Any safe zone in Syria guaranteed by the United States would almost certainly require some degree of U.S. military protection. Securing the ground alone would require thousands of troops, former U.S. officials and experts say.

Anthony Cordesman, a military expert at the Center for Strategic and International Studies think tank, cautioned that a safe zone inside Syria could become a diplomatic albatross that would force a Trump administration to juggle a host of ethnic and political tensions in Syria indefinitely.

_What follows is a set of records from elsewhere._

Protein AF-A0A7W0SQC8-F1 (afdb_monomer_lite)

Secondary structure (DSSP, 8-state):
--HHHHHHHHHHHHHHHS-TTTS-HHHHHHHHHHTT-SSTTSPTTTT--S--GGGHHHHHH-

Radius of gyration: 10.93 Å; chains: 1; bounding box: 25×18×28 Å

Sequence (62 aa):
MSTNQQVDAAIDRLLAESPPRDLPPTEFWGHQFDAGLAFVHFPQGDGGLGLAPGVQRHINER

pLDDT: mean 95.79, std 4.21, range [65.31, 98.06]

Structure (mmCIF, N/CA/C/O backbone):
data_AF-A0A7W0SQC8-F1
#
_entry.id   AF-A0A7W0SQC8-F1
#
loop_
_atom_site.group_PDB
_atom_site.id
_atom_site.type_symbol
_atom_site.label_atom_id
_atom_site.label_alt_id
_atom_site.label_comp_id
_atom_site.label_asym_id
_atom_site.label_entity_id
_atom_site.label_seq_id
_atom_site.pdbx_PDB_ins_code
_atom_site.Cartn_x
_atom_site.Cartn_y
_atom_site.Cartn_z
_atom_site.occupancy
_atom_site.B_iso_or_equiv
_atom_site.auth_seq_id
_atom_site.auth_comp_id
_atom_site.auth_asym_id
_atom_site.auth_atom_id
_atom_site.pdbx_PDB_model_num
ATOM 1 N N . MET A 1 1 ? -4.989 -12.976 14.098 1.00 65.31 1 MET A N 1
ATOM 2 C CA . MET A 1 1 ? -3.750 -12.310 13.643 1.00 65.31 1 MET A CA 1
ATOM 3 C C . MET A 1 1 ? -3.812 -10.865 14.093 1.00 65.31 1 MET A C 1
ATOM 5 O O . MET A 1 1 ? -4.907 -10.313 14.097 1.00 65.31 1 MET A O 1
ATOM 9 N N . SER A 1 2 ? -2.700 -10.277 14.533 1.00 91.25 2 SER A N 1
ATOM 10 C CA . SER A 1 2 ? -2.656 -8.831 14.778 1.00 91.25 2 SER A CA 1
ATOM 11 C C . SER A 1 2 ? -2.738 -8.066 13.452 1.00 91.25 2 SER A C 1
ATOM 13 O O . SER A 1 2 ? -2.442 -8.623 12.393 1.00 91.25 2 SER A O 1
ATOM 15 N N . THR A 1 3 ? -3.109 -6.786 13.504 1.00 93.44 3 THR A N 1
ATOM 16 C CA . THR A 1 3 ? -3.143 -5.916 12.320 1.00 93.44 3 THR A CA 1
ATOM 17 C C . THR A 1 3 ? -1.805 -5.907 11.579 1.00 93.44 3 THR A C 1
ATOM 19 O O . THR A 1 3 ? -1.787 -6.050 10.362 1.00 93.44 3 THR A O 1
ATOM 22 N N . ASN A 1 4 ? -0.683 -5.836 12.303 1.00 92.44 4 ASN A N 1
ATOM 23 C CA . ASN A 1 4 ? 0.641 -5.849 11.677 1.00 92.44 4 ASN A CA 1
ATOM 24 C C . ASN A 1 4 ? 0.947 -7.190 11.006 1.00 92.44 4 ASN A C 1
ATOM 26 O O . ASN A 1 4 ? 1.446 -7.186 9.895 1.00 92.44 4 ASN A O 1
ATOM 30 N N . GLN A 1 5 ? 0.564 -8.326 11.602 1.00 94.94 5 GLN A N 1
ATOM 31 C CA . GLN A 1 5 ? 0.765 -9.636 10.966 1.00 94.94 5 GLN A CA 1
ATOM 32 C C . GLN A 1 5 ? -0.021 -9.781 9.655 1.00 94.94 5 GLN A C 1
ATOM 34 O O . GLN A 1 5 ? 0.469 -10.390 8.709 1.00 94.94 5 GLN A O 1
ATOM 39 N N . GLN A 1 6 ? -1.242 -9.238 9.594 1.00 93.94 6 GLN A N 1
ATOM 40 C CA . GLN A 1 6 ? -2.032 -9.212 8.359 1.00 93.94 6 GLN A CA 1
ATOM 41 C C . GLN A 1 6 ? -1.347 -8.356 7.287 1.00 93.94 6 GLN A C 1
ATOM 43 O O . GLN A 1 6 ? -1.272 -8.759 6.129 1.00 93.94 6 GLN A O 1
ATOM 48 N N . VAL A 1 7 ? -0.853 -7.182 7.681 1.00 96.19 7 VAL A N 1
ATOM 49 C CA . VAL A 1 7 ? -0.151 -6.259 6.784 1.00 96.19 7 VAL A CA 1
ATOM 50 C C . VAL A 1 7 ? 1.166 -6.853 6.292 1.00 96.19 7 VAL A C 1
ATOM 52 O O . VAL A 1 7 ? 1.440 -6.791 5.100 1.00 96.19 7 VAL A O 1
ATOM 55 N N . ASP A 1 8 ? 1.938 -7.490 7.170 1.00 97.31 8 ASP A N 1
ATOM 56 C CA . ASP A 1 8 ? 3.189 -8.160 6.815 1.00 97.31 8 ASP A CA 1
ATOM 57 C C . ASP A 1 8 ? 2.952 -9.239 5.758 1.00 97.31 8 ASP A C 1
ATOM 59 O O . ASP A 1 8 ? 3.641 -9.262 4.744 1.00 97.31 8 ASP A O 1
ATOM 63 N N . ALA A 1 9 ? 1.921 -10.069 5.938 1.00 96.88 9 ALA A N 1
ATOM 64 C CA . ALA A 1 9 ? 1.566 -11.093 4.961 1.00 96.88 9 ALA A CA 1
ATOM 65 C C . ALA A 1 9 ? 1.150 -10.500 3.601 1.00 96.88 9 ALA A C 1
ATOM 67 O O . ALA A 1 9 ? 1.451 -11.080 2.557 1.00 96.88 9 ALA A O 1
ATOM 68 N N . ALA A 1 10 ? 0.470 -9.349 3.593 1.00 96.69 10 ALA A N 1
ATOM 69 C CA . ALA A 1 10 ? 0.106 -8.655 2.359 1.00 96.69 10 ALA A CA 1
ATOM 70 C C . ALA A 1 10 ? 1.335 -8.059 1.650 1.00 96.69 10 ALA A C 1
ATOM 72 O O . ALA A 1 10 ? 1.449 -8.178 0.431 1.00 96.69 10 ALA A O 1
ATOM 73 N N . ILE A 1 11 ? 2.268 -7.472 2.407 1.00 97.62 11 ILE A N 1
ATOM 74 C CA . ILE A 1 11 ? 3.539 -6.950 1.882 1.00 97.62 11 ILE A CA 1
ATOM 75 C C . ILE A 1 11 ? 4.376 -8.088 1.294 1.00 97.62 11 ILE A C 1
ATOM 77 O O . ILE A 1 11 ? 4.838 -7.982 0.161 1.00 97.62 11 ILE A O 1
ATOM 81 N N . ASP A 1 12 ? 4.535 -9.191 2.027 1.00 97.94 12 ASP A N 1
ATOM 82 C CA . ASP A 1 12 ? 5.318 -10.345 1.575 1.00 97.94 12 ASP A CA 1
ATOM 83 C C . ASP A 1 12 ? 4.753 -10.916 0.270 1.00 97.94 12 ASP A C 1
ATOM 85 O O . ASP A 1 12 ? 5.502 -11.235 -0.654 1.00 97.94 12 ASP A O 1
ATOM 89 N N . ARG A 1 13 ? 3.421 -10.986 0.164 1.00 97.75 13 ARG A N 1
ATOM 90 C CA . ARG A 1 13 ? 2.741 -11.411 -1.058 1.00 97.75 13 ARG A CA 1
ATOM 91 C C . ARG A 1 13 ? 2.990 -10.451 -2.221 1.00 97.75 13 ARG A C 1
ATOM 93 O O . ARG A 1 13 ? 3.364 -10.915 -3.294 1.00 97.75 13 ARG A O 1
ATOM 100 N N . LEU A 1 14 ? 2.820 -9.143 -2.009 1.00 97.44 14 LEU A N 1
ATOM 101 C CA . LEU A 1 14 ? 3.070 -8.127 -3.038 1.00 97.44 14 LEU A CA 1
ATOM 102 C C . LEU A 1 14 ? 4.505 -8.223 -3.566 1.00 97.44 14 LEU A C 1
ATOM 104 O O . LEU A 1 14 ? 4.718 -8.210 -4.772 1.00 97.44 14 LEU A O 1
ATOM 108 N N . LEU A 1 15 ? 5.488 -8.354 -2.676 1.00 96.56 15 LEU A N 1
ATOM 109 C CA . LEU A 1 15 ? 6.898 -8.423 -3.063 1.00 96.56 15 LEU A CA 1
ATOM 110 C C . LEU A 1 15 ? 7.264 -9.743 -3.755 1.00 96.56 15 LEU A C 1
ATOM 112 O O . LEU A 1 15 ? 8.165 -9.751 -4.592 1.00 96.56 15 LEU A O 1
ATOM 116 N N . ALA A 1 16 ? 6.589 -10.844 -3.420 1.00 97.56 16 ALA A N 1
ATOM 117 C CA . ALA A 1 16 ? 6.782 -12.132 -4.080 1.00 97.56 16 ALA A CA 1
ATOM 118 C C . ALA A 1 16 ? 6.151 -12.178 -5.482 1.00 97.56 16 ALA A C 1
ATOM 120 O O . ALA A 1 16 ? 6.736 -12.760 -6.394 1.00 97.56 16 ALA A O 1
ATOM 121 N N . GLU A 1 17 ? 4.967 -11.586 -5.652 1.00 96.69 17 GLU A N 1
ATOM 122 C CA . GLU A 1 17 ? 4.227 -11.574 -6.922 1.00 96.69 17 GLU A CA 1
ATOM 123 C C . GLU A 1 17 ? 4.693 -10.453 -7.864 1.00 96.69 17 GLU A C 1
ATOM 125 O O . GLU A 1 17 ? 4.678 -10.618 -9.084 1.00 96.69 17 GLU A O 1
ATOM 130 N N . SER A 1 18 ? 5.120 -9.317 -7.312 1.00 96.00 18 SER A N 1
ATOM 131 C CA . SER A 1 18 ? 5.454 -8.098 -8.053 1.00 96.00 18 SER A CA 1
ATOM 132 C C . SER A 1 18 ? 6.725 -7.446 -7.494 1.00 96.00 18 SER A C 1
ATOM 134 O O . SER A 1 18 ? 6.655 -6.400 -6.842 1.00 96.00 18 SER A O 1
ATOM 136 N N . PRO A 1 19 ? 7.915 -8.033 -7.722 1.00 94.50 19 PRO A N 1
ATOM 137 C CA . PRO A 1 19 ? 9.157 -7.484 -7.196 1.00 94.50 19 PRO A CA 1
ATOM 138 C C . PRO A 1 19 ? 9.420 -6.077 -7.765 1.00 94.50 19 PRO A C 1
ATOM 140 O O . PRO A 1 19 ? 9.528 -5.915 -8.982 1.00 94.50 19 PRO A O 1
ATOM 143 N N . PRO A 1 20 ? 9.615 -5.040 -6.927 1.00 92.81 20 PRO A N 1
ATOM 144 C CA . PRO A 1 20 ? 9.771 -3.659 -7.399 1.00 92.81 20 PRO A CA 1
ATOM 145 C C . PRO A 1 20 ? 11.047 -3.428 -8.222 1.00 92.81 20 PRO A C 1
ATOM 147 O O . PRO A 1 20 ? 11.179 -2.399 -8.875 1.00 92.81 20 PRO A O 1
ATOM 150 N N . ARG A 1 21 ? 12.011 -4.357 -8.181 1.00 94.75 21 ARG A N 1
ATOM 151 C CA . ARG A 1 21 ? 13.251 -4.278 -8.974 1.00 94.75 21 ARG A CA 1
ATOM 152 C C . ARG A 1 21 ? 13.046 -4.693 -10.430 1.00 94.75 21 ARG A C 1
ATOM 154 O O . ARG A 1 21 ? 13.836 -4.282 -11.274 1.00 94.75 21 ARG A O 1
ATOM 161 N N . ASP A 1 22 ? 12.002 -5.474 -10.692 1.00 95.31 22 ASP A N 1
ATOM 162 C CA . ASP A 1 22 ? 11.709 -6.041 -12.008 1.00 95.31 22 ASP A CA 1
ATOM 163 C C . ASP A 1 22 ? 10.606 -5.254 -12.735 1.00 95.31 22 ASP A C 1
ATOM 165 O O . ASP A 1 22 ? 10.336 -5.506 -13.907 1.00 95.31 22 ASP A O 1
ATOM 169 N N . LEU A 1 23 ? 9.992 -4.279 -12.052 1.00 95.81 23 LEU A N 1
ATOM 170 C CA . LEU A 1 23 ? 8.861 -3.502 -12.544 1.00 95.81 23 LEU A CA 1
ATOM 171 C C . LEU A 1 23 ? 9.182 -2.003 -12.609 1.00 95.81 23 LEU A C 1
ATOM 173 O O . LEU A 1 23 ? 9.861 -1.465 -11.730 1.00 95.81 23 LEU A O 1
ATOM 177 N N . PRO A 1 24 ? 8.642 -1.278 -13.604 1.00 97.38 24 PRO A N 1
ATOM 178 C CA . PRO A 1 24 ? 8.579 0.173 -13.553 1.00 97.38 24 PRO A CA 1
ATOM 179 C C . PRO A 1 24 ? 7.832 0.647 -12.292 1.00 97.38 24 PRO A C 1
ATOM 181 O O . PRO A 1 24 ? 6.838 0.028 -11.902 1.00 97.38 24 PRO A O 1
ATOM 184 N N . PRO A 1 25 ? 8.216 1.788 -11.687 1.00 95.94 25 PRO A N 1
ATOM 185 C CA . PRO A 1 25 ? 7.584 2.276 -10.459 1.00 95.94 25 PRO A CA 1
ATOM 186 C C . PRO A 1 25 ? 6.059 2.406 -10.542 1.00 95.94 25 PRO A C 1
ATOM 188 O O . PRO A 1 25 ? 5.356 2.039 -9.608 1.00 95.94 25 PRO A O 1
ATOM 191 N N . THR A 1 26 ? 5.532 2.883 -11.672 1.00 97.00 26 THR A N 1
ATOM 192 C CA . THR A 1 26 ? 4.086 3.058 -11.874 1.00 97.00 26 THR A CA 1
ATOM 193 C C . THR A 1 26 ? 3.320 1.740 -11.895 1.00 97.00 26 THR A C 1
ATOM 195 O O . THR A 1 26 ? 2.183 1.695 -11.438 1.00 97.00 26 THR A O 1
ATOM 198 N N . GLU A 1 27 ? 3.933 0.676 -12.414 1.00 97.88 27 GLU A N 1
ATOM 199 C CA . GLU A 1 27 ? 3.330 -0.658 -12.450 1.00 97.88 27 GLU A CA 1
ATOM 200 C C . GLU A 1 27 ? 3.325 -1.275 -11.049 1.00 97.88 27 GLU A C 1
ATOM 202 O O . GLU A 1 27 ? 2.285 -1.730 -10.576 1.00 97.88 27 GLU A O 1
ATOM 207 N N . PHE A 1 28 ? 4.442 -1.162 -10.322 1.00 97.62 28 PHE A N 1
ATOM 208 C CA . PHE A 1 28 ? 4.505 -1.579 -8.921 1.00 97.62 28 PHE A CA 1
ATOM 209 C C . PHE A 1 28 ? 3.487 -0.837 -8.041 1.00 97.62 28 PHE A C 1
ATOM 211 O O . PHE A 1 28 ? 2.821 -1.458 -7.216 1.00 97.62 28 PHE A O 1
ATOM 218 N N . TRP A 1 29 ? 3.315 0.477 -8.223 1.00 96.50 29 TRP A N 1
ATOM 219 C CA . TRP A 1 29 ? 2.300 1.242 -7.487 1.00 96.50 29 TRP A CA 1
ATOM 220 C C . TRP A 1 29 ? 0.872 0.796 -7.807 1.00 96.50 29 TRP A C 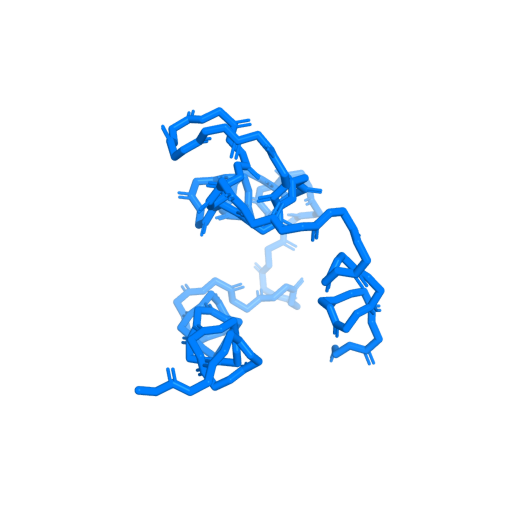1
ATOM 222 O O . TRP A 1 29 ? 0.032 0.808 -6.910 1.00 96.50 29 TRP A O 1
ATOM 232 N N . GLY A 1 30 ? 0.604 0.363 -9.043 1.00 97.75 30 GLY A N 1
ATOM 233 C CA . GLY A 1 30 ? -0.662 -0.275 -9.406 1.00 97.75 30 GLY A CA 1
ATOM 234 C C . GLY A 1 30 ? -0.905 -1.542 -8.586 1.00 97.75 30 GLY A C 1
ATOM 235 O O . GLY A 1 30 ? -1.923 -1.650 -7.909 1.00 97.75 30 GLY A O 1
ATOM 236 N N . HIS A 1 31 ? 0.079 -2.442 -8.526 1.00 97.94 31 HIS A N 1
ATOM 237 C CA . HIS A 1 31 ? -0.017 -3.650 -7.699 1.00 97.94 31 HIS A CA 1
ATOM 238 C C . HIS A 1 31 ? -0.136 -3.346 -6.201 1.00 97.94 31 HIS A C 1
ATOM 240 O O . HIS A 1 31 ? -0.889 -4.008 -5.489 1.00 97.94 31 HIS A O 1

Other experts said jihadists could be attracted to the zone, either to carry out attacks that would embarrass the United States or to use the zone as a safe haven where militants could regroup.

Such a zone also would be expensive, given the need to house, feed, educate and provide medical care to the refugees.

“I think these people really have no idea what it takes to support 25,000 people, which is really a small number, in terms of the (internally displaced) and refugees” in Syria, Cordesman said.

The draft document gave no details on what would constitute a safe zone, where one might be set up and who would defend it.

Jordan, Turkey and other neighboring countries already host millions of Syrian refugees. The Turkish government pressed Obama, without success, to create a no-fly zone on Syria’s border with Turkey but now is at odds with Washington over its support for Kurdish fighters in Syria.